Instructions for the task
The data below holds the lines to copy: everything from the line containing "ATOM 43 N N" to the line containing "ATOM 52 O O", both ends included, set down exactly.

Data provided
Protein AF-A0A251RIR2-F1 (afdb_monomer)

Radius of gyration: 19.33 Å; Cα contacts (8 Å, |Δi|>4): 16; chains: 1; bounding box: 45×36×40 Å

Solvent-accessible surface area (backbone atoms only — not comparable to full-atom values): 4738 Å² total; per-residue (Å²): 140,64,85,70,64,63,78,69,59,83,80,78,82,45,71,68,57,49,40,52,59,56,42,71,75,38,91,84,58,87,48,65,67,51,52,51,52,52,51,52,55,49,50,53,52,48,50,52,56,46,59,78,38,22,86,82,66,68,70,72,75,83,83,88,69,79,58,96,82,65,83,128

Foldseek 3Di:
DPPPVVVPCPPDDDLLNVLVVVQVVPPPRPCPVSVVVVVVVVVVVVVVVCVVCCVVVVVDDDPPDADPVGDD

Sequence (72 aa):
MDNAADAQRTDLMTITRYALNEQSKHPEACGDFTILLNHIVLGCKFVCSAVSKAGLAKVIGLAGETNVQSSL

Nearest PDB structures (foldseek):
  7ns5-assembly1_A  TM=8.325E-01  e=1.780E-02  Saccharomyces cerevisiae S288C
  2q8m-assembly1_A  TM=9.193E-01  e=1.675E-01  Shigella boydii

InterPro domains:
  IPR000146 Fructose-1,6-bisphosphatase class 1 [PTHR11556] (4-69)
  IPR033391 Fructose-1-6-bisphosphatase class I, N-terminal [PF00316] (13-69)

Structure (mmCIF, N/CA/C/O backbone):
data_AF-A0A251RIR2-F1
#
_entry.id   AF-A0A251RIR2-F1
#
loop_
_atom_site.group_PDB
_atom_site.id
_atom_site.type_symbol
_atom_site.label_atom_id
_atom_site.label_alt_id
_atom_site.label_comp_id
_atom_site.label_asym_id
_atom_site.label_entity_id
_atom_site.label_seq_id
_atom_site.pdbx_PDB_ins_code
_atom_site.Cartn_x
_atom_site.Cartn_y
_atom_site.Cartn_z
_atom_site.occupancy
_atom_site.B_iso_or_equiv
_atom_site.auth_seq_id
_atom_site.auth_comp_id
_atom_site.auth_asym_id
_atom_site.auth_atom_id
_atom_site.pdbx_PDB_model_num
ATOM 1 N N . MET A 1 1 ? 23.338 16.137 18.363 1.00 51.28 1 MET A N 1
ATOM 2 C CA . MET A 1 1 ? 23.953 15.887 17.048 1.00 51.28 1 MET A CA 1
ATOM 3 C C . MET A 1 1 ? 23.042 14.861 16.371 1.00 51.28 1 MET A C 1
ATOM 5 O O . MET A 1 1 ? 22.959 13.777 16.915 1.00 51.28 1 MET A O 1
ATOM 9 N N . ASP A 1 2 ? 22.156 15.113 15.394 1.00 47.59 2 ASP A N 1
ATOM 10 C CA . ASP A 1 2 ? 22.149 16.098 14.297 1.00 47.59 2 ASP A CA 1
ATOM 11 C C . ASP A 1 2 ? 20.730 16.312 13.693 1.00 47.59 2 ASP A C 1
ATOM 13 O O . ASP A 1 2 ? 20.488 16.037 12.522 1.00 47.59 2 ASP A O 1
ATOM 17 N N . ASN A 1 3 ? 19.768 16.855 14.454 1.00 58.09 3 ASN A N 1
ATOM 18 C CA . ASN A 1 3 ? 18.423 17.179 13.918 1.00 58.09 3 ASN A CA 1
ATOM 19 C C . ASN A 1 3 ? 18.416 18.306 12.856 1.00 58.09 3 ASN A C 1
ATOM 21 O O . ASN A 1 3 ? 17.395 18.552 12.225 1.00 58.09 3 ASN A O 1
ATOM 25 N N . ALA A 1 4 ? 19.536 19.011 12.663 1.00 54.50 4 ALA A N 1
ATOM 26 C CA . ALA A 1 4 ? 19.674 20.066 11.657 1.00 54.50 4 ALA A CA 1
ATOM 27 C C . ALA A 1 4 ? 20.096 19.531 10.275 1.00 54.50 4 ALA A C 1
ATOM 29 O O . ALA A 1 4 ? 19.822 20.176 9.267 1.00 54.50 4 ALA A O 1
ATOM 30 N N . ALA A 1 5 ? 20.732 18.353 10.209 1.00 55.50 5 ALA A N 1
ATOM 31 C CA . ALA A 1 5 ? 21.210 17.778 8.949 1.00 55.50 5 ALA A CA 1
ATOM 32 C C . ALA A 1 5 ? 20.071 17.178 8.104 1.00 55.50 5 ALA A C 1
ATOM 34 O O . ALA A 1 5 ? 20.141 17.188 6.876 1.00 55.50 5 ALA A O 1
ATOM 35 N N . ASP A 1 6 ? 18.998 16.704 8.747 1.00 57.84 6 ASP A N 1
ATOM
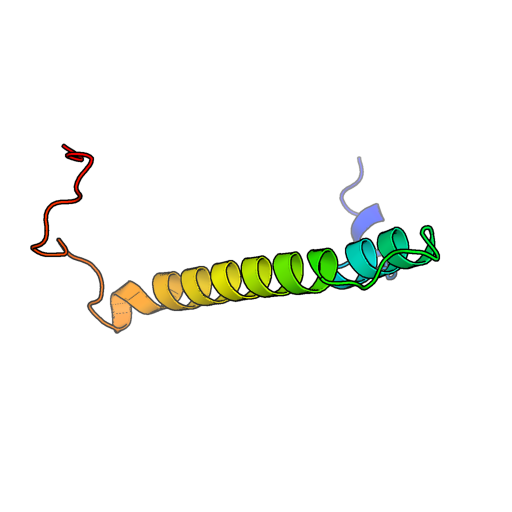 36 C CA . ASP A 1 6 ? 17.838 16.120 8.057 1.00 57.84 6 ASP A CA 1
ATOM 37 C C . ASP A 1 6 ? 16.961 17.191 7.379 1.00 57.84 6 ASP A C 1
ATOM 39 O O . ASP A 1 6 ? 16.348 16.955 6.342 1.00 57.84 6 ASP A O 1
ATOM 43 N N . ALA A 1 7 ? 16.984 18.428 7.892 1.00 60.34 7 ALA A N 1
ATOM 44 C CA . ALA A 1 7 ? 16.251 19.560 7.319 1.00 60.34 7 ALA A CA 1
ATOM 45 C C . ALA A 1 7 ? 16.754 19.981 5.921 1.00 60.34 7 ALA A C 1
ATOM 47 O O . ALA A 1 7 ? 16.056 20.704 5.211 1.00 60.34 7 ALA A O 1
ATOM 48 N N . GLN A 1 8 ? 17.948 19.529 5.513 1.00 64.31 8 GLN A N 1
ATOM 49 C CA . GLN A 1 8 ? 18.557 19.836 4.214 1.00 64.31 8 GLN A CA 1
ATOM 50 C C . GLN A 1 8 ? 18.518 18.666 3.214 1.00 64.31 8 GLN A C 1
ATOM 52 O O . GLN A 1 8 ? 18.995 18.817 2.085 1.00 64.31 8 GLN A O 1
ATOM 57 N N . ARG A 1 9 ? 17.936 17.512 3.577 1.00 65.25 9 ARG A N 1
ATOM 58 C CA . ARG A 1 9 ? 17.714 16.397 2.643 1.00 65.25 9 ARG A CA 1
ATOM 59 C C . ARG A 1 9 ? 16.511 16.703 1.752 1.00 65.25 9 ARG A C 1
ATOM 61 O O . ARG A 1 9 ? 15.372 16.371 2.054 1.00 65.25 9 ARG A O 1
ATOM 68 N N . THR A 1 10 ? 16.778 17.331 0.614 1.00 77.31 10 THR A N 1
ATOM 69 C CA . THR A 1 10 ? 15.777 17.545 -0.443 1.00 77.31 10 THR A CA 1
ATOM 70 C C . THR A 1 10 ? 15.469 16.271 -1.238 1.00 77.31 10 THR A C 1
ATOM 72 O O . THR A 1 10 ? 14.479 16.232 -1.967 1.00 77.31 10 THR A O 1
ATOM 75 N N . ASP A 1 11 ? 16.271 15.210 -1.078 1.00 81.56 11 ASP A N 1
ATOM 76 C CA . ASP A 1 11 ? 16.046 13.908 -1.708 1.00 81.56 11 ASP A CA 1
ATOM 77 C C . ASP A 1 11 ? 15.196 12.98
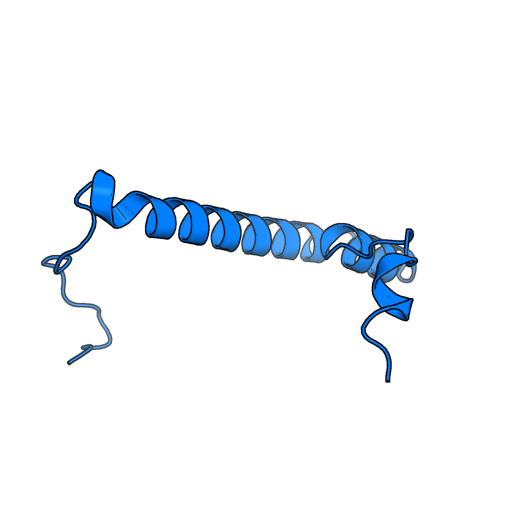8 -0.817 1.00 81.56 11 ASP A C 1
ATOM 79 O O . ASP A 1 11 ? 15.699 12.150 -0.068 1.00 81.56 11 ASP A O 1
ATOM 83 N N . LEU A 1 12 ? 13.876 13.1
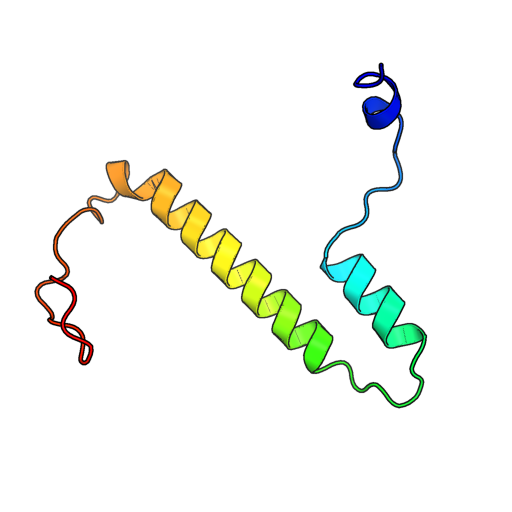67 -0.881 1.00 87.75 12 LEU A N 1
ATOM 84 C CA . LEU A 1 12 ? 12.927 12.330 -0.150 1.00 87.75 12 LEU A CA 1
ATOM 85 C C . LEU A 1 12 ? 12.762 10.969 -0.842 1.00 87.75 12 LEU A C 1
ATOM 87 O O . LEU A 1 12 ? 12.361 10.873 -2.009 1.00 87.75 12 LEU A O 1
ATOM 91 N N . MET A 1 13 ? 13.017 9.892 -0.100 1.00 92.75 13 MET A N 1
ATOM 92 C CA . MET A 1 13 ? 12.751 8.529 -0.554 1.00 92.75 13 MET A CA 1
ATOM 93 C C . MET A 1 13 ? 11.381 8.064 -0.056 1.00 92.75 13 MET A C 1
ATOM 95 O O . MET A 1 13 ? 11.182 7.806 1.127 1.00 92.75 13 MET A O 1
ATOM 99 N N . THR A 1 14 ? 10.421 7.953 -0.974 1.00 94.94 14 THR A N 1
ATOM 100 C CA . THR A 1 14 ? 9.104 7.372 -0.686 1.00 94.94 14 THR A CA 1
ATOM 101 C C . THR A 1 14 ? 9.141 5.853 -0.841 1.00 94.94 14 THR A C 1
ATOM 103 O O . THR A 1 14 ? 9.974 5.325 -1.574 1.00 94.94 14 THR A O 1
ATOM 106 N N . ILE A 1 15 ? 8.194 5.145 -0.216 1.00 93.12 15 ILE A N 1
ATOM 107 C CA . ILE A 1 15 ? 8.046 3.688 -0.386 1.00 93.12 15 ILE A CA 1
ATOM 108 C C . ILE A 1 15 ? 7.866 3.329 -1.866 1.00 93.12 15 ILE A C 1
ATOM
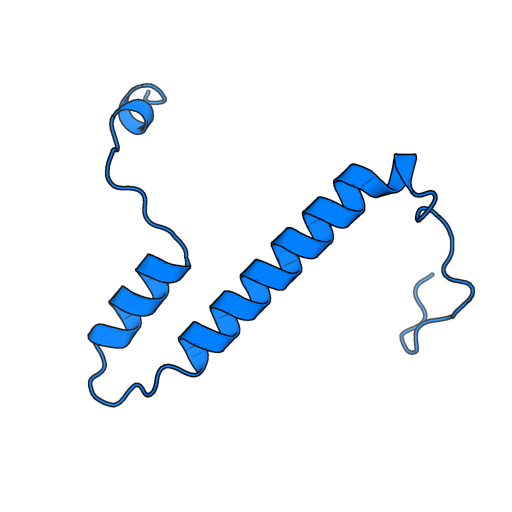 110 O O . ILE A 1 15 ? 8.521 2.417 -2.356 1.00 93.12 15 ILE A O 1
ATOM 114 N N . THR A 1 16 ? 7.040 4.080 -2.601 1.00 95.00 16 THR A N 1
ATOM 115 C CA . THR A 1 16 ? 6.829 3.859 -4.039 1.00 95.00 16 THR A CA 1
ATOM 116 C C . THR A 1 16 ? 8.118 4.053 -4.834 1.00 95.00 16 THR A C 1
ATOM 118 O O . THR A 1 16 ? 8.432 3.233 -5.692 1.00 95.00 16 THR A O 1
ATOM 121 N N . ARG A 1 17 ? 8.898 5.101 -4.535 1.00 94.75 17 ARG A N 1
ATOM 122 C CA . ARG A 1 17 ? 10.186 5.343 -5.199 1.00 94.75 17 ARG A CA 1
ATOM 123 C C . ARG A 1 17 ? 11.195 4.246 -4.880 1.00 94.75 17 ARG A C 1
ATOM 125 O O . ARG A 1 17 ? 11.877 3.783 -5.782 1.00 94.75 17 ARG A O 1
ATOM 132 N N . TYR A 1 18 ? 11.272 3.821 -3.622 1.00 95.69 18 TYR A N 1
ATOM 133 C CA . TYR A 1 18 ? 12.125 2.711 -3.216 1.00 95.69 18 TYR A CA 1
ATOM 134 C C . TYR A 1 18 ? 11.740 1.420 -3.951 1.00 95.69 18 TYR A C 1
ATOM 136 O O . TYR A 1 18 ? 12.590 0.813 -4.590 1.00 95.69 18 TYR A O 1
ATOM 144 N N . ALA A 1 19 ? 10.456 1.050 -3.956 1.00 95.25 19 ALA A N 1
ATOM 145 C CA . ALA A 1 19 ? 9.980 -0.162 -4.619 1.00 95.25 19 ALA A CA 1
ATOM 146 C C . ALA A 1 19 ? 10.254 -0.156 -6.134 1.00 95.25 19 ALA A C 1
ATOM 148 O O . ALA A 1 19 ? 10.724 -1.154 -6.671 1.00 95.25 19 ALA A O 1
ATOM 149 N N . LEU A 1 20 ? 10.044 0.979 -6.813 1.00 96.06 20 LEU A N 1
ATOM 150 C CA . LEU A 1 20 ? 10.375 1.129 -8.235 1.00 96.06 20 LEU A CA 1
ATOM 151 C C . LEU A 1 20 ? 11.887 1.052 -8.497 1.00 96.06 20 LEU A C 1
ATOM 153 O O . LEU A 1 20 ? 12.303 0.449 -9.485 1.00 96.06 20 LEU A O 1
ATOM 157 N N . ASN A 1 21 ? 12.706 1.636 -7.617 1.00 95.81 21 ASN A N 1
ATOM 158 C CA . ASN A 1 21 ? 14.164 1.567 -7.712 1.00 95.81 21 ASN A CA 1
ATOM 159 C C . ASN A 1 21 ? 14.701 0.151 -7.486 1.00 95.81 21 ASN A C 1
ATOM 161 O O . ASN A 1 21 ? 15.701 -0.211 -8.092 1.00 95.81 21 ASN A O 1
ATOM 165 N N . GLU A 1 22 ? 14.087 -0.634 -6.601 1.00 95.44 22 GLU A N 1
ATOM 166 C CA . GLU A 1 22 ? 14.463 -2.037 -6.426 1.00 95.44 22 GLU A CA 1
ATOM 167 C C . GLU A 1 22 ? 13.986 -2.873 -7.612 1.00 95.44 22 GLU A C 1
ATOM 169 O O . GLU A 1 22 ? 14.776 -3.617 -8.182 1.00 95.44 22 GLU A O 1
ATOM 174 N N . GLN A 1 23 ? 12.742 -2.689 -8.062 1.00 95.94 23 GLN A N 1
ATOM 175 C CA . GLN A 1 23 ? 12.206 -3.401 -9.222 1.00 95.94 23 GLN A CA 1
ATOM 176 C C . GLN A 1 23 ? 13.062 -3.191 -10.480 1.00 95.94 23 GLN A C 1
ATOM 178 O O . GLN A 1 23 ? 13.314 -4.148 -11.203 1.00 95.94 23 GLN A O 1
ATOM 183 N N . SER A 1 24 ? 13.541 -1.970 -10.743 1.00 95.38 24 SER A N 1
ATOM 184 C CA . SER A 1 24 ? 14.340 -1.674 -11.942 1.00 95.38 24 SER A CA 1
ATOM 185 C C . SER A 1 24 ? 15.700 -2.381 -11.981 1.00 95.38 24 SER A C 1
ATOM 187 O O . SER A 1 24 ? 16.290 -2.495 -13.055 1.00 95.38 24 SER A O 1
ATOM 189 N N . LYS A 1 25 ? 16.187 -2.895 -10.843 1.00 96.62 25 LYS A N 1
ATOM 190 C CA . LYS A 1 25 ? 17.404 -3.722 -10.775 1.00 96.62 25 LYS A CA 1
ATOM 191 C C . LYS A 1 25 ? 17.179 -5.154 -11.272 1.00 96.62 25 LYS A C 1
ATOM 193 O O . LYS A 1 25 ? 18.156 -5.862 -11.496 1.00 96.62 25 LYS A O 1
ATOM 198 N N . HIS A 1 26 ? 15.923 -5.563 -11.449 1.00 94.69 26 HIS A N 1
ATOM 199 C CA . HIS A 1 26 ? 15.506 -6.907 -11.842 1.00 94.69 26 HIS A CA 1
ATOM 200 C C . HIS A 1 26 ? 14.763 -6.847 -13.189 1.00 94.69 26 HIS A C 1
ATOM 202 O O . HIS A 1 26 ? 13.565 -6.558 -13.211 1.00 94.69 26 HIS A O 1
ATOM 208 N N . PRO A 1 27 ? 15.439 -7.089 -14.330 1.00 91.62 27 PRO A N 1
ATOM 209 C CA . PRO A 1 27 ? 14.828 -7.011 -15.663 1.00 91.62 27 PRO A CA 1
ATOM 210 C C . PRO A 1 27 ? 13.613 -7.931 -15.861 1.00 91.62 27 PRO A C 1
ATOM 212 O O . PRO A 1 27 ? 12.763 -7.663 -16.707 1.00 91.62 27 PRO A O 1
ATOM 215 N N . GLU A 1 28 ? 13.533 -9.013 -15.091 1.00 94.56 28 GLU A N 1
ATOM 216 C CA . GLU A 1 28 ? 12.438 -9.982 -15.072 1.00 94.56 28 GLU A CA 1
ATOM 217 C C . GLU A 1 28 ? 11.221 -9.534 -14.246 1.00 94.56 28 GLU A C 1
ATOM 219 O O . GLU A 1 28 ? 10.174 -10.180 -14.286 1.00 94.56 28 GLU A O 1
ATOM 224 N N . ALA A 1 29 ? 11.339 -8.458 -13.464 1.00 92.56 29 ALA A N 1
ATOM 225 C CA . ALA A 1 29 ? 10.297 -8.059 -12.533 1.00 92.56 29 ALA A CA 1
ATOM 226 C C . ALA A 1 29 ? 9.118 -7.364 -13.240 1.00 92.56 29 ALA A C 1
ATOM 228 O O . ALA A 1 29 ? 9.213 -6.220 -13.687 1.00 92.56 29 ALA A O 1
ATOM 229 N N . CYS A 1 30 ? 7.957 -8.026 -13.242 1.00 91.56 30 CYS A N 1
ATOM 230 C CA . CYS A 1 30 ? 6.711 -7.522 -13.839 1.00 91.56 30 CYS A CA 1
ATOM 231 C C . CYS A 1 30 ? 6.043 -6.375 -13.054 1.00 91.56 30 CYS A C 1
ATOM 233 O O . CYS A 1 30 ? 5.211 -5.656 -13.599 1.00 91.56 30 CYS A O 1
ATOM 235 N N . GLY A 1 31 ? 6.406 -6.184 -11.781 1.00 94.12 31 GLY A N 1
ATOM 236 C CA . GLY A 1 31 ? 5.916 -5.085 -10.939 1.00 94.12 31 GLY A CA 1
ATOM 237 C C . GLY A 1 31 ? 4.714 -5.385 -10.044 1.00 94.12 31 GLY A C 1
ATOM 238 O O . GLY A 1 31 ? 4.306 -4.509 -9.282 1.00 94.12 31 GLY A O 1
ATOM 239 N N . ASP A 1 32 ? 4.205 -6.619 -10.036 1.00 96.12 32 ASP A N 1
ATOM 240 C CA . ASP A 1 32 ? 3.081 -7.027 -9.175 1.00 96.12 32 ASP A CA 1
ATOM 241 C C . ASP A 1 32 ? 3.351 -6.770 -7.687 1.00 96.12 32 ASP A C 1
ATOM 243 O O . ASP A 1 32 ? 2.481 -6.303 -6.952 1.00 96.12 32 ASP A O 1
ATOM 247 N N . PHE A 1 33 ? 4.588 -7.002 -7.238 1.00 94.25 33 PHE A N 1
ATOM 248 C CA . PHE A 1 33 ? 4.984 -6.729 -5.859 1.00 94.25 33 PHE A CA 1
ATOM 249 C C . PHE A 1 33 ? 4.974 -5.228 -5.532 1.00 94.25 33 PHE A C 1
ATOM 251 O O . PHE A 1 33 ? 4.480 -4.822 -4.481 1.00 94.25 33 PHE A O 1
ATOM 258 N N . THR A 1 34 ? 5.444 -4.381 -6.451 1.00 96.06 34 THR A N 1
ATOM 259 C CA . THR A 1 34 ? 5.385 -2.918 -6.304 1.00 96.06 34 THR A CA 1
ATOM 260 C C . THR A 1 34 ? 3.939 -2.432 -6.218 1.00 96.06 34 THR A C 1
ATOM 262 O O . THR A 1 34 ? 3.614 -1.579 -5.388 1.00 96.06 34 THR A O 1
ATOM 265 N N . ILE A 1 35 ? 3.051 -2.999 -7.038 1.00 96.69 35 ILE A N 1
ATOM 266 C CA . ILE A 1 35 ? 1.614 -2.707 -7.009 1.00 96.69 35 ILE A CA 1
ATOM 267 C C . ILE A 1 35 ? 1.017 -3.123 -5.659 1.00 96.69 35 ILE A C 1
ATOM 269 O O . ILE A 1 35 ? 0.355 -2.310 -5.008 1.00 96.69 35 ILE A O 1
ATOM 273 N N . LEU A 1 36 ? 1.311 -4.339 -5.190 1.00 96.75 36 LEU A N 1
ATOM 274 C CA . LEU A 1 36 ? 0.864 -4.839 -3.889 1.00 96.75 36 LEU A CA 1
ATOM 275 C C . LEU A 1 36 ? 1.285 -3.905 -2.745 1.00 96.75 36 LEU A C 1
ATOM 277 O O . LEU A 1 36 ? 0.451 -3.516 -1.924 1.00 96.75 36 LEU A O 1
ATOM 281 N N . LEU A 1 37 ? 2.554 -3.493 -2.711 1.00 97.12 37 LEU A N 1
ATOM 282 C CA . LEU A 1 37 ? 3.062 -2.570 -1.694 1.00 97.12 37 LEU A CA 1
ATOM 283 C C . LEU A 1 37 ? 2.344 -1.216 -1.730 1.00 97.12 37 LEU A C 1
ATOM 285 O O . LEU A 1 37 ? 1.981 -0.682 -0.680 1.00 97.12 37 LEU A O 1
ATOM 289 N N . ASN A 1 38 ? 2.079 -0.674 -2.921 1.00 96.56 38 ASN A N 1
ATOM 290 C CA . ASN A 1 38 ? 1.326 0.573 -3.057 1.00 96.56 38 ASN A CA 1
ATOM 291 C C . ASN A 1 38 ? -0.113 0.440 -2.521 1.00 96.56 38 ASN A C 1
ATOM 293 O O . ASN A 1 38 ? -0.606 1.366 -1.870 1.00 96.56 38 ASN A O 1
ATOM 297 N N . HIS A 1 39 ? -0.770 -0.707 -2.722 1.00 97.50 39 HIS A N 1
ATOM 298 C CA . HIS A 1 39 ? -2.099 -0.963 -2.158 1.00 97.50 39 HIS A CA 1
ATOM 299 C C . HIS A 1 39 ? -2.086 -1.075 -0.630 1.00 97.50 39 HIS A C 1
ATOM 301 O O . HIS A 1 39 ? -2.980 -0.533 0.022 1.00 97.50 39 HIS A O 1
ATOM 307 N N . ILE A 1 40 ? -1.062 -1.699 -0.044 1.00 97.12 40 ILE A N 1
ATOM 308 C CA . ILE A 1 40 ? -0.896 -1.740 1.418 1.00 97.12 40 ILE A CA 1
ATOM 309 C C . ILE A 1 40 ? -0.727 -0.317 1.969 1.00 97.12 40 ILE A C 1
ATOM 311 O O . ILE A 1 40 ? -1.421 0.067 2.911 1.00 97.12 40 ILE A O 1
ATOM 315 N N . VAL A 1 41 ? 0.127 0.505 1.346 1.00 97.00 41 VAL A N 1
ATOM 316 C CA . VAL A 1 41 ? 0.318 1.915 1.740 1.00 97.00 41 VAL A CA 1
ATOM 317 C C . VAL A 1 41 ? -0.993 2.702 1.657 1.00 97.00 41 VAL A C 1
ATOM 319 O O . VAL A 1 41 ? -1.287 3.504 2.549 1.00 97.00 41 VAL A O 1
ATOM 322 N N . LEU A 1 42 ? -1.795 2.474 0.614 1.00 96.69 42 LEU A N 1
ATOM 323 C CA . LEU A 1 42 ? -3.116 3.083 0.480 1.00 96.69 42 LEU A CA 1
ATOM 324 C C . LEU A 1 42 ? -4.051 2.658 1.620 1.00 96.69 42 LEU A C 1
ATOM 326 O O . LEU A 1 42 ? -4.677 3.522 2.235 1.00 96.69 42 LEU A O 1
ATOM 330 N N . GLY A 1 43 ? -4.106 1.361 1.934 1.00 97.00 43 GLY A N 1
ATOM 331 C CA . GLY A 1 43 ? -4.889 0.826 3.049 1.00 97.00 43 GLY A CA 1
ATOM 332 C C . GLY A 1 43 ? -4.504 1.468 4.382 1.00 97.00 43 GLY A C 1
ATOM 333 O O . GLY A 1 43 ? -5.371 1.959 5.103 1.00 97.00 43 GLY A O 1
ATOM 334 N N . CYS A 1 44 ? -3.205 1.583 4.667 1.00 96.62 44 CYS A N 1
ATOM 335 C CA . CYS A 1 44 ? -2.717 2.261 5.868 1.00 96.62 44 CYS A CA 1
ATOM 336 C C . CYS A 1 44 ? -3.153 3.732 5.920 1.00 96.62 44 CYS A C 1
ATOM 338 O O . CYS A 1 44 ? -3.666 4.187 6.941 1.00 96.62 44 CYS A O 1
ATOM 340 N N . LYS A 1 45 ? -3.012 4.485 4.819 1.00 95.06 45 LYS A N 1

Written reply
ATOM 43 N N . ALA A 1 7 ? 16.984 18.428 7.892 1.00 60.34 7 ALA A N 1
ATOM 44 C CA . ALA A 1 7 ? 16.251 19.560 7.319 1.00 60.34 7 ALA A CA 1
ATOM 45 C C . ALA A 1 7 ? 16.754 19.981 5.921 1.00 60.34 7 ALA A C 1
ATOM 47 O O . ALA A 1 7 ? 16.056 20.704 5.211 1.00 60.34 7 ALA A O 1
ATOM 48 N N . GLN A 1 8 ? 17.948 19.529 5.513 1.00 64.31 8 GLN A N 1
ATOM 49 C CA . GLN A 1 8 ? 18.557 19.836 4.214 1.00 64.31 8 GLN A CA 1
ATOM 50 C C . GLN A 1 8 ? 18.518 18.666 3.214 1.00 64.31 8 GLN A C 1
ATOM 52 O O . GLN A 1 8 ? 18.995 18.817 2.085 1.00 64.31 8 GLN A O 1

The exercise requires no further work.